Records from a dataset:
━━━━━━
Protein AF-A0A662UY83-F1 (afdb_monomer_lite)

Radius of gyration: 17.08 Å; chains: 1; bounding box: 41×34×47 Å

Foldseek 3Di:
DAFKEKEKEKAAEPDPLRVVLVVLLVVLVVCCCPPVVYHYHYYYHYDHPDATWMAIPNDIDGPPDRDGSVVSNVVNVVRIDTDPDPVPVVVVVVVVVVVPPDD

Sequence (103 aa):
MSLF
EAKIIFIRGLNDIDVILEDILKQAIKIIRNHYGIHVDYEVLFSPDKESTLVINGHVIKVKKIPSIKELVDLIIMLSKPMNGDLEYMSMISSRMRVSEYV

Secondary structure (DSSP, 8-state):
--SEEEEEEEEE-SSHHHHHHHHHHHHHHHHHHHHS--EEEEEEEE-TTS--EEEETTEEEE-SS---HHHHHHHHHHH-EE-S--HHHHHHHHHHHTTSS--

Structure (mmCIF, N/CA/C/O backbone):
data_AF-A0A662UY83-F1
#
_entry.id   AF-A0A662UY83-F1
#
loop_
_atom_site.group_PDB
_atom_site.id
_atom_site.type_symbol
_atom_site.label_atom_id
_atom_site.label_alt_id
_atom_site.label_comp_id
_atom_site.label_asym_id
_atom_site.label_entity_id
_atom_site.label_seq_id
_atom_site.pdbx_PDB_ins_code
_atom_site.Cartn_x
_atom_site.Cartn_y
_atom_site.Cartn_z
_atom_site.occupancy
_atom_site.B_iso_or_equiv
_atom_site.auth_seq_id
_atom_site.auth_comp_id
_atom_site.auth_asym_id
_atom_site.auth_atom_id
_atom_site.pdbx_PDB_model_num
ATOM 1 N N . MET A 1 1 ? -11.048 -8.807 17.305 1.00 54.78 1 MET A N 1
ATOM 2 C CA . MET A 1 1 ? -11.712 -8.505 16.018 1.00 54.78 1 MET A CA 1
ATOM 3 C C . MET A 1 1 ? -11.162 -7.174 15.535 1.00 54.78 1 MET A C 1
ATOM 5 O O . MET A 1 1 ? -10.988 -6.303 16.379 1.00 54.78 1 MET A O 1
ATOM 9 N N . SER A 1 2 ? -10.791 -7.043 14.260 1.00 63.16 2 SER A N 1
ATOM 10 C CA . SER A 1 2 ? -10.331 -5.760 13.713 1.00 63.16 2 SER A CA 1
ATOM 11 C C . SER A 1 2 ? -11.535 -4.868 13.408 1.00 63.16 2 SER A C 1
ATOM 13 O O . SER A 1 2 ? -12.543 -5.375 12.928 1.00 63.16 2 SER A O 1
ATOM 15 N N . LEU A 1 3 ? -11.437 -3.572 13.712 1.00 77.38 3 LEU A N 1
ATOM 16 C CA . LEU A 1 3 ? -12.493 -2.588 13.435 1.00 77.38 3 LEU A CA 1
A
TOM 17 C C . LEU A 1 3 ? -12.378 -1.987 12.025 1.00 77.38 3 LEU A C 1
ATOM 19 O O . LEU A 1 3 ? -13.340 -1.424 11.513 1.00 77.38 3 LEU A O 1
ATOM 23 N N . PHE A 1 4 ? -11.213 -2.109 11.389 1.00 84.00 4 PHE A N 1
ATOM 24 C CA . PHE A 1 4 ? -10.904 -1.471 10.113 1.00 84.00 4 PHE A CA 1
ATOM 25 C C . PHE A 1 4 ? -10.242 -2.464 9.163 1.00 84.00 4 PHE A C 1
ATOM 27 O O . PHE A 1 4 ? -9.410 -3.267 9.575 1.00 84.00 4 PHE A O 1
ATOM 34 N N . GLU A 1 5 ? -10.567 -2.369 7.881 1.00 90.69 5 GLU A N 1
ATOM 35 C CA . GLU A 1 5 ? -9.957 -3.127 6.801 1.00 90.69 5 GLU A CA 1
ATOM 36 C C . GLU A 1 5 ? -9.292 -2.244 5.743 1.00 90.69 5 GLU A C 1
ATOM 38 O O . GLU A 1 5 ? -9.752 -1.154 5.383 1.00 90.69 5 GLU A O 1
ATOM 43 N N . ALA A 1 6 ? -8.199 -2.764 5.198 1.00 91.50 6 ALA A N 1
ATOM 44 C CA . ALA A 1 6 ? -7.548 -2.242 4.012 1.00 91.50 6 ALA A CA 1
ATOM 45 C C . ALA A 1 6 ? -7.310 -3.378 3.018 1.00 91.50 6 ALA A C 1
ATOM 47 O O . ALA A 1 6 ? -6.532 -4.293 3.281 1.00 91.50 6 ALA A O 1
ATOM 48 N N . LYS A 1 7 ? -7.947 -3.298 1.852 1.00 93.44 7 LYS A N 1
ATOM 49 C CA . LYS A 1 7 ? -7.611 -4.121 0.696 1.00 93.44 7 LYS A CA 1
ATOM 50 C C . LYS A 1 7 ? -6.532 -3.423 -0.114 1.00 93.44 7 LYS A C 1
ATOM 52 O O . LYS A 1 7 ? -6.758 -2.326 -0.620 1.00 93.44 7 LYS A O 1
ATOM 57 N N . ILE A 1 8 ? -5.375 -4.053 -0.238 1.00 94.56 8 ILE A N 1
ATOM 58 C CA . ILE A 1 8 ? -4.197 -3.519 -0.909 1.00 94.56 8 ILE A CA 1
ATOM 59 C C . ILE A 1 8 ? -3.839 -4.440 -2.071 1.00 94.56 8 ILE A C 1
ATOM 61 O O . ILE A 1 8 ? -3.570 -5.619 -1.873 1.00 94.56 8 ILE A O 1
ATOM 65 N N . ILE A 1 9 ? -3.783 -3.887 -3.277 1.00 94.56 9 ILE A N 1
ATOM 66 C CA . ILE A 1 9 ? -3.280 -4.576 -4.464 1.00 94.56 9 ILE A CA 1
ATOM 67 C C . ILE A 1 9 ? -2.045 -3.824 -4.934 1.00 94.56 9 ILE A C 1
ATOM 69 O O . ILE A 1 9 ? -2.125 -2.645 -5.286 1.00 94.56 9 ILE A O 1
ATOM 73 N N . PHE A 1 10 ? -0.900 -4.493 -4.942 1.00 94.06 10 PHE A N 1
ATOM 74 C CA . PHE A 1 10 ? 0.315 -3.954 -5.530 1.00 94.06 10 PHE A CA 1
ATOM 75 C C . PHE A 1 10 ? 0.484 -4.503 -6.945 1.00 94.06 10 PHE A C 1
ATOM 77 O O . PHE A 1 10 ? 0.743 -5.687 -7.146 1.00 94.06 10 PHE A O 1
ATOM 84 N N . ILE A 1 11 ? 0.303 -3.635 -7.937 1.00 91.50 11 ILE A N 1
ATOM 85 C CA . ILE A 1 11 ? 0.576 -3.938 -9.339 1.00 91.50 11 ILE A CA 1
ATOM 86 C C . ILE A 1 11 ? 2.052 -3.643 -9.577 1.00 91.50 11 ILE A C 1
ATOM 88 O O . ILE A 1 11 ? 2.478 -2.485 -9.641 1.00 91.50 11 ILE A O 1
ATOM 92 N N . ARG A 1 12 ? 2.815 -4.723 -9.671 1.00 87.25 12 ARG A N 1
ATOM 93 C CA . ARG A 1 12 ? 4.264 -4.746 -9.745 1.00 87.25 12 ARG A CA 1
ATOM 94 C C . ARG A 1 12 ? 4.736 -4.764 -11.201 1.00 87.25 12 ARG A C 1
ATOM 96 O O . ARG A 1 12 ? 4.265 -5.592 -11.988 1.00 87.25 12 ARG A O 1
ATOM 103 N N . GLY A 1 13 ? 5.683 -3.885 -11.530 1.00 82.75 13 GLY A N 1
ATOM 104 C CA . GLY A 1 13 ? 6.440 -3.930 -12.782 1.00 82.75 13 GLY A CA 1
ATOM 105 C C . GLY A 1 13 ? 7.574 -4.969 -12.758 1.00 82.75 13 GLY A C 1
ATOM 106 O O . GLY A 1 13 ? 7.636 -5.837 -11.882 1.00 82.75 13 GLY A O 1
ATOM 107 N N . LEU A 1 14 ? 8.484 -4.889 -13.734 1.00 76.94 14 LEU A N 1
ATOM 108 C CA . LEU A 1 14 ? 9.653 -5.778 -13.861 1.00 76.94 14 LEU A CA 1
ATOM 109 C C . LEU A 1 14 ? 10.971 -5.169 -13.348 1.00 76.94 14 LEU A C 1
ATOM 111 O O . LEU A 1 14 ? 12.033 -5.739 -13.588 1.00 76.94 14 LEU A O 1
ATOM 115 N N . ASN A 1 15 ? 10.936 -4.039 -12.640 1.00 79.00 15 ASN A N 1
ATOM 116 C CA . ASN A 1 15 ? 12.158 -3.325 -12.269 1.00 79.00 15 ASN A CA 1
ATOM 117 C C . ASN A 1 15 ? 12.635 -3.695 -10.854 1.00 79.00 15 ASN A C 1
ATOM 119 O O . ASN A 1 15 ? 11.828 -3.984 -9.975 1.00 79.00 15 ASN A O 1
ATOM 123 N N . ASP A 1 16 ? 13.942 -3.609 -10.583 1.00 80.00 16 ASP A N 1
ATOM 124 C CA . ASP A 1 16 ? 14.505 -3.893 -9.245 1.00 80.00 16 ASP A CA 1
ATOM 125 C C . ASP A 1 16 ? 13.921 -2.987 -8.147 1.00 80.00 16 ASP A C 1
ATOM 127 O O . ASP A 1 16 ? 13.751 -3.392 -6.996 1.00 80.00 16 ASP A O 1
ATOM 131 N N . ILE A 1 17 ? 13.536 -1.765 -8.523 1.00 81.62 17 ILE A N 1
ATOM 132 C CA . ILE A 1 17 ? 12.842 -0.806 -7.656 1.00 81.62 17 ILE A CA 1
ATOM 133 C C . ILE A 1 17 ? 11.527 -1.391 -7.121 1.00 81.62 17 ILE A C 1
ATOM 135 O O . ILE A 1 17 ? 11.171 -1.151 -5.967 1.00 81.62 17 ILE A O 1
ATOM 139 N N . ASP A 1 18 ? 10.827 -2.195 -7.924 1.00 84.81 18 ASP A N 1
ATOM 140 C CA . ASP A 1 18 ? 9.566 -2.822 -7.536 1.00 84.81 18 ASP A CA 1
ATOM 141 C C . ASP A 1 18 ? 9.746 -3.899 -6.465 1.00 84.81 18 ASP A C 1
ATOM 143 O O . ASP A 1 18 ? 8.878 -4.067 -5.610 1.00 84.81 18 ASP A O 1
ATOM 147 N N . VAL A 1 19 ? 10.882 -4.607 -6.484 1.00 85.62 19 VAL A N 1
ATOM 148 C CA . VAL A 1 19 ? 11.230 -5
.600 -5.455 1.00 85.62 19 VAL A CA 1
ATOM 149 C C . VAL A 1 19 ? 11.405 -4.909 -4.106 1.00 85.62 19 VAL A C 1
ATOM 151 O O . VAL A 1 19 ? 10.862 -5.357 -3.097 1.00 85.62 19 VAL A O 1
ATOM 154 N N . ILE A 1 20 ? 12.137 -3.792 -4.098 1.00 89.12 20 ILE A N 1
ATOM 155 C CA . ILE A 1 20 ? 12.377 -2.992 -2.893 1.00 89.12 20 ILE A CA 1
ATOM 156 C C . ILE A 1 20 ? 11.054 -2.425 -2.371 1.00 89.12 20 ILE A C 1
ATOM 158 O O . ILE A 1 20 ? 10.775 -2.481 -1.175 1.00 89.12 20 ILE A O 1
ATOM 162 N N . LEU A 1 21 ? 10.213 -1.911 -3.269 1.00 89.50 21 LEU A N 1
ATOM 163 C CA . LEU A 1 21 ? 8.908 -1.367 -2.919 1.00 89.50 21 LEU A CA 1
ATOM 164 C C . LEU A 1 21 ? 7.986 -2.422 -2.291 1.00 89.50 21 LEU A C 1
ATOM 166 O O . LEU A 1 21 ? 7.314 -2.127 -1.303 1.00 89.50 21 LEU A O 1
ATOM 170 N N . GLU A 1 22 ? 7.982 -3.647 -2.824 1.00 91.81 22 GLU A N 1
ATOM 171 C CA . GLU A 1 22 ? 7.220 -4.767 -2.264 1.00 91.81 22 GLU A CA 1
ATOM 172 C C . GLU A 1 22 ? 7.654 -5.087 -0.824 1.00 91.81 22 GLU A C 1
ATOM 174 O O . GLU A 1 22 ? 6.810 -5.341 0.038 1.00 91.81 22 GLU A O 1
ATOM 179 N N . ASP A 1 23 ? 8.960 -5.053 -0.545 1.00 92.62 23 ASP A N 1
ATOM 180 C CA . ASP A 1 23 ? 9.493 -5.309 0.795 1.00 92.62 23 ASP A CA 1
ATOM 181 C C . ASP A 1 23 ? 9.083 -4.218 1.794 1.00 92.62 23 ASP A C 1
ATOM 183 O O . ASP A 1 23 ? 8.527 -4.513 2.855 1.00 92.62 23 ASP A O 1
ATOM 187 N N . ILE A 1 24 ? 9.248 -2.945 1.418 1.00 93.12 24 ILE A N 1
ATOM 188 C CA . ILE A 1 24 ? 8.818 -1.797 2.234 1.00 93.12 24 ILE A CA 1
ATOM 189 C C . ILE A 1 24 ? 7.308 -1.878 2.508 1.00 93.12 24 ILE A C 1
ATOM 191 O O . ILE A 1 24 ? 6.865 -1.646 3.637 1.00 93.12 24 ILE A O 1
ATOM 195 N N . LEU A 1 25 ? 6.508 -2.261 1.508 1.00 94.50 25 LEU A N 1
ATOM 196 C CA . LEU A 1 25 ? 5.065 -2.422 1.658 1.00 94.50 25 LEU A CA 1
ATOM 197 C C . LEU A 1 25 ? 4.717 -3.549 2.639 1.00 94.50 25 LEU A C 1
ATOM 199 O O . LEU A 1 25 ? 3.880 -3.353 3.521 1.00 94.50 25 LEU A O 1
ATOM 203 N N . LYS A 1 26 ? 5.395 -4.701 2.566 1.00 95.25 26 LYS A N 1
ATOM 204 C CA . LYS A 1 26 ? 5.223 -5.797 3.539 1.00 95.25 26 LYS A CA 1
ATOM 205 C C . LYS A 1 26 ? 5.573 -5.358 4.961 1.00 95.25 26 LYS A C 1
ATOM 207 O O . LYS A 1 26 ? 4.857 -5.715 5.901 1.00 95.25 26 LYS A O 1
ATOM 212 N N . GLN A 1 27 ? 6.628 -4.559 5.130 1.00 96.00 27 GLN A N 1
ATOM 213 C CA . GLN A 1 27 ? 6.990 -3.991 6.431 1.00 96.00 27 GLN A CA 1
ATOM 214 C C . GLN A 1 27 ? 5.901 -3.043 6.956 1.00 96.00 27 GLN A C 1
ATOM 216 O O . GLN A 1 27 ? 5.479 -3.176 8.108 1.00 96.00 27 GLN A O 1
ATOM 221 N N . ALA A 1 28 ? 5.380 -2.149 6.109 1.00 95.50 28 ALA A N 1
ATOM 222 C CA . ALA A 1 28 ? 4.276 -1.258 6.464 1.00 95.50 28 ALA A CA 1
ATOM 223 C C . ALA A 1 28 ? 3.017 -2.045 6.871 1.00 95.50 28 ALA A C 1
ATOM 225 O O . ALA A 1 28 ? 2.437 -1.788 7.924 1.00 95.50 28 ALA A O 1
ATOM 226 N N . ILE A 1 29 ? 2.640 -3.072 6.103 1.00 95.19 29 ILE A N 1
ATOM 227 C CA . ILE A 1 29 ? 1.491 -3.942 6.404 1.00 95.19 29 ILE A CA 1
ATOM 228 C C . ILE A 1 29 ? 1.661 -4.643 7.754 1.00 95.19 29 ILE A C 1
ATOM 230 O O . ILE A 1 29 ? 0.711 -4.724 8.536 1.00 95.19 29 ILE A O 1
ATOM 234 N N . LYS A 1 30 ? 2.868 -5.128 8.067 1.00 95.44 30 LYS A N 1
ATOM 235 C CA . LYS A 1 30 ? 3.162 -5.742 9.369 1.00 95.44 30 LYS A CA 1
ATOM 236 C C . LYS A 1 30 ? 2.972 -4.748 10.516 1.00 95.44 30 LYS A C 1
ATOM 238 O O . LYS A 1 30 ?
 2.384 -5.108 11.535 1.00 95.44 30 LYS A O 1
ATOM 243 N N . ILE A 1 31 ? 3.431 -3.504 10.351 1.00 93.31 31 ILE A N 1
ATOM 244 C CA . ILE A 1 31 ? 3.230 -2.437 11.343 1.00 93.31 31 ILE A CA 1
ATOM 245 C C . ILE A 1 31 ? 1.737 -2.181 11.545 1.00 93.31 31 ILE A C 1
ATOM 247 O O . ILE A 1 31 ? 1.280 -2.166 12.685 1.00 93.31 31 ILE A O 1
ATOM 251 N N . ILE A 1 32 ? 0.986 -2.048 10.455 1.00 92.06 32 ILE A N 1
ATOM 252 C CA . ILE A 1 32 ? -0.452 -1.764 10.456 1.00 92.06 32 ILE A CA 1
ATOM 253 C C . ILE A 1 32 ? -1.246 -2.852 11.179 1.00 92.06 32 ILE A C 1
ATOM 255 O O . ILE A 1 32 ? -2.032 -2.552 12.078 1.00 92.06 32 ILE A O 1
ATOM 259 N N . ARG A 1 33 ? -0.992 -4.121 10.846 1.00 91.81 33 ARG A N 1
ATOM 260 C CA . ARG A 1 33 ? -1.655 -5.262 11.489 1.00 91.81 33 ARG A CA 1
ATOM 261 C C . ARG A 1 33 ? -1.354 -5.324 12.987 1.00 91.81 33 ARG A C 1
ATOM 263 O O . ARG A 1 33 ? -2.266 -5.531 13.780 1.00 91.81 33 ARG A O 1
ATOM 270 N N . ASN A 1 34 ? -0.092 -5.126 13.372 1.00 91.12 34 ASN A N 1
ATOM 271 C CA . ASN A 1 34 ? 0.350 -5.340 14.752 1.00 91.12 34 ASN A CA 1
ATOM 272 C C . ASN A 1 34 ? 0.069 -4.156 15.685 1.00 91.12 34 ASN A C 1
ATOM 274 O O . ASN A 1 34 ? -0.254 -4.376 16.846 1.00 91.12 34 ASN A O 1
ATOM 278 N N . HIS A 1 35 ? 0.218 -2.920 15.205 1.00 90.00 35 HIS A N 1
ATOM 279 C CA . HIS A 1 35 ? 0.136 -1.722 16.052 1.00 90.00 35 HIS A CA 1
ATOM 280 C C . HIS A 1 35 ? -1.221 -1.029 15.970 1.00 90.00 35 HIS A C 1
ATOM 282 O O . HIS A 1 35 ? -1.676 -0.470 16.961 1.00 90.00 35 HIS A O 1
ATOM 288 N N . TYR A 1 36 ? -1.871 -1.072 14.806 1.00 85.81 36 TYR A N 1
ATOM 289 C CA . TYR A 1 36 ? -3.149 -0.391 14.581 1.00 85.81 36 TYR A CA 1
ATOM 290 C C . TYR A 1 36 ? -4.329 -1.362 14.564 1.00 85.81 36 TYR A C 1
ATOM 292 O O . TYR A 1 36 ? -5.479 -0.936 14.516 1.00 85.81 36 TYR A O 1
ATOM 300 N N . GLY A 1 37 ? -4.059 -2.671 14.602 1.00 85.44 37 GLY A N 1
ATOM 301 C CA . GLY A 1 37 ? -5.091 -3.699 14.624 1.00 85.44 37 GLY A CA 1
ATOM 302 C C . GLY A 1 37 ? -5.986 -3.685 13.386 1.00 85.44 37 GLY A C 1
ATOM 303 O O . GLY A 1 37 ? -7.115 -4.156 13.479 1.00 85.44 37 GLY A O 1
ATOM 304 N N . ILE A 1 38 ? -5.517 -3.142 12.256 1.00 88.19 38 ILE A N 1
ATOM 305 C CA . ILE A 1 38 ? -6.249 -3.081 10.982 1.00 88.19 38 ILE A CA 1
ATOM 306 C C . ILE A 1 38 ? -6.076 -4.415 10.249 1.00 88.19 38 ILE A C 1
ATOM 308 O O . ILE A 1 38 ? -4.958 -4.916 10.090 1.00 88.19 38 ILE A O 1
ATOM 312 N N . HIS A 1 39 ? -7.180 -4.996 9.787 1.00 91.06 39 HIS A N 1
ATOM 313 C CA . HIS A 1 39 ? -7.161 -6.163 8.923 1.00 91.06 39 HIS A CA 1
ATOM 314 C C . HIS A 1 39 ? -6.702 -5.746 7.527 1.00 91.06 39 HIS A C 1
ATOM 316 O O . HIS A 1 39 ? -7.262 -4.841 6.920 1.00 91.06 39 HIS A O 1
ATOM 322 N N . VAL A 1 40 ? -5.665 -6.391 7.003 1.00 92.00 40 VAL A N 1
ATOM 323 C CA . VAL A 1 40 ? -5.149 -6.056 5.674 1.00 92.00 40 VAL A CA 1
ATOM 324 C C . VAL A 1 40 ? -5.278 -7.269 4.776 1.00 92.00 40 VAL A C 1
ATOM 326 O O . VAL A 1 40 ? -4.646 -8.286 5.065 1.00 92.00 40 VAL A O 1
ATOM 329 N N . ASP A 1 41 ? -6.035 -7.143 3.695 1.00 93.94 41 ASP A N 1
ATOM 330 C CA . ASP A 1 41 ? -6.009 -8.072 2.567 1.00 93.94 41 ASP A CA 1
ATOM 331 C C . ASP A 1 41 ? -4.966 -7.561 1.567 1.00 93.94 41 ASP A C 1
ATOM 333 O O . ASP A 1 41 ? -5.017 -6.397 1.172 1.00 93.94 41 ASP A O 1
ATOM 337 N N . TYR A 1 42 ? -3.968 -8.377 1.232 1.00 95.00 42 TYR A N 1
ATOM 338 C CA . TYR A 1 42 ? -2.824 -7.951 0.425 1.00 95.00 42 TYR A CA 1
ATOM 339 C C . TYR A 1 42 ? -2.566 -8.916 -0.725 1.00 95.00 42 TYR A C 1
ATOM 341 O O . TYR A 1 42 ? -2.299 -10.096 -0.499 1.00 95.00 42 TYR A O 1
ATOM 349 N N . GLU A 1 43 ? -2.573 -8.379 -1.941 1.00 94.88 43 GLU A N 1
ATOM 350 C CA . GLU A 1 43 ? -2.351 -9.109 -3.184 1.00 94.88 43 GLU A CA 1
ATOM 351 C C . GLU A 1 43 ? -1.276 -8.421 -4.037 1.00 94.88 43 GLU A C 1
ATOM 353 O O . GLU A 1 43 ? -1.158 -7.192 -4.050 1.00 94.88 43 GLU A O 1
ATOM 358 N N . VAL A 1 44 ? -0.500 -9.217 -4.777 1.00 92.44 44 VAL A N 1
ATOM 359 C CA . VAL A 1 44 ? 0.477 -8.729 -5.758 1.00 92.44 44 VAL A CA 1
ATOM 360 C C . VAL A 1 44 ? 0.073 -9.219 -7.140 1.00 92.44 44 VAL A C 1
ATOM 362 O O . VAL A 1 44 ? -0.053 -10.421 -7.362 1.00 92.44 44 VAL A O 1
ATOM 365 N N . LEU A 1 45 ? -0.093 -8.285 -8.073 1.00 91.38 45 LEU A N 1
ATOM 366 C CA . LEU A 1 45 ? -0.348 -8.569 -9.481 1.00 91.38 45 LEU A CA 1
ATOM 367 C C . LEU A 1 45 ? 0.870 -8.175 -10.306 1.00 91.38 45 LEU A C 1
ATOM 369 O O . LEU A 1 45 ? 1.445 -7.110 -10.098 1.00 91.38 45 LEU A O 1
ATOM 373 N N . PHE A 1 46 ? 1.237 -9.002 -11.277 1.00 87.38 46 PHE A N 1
━━━━━━
■ Work order: Repeat, exactly as they stand above, the lines from the line with "ATOM 338 C CA" to the line with "ATOM 349 N N", both lines included.

■ Your response:
ATOM 338 C CA . TYR A 1 42 ? -2.824 -7.951 0.425 1.00 95.00 42 TYR A CA 1
ATOM 339 C C . TYR A 1 42 ? -2.566 -8.916 -0.725 1.00 95.00 42 TYR A C 1
ATOM 341 O O . TYR A 1 42 ? -2.299 -10.096 -0.499 1.00 95.00 42 TYR A O 1
ATOM 349 N N . GLU A 1 43 ? -2.573 -8.379 -1.941 1.00 94.88 43 GLU A N 1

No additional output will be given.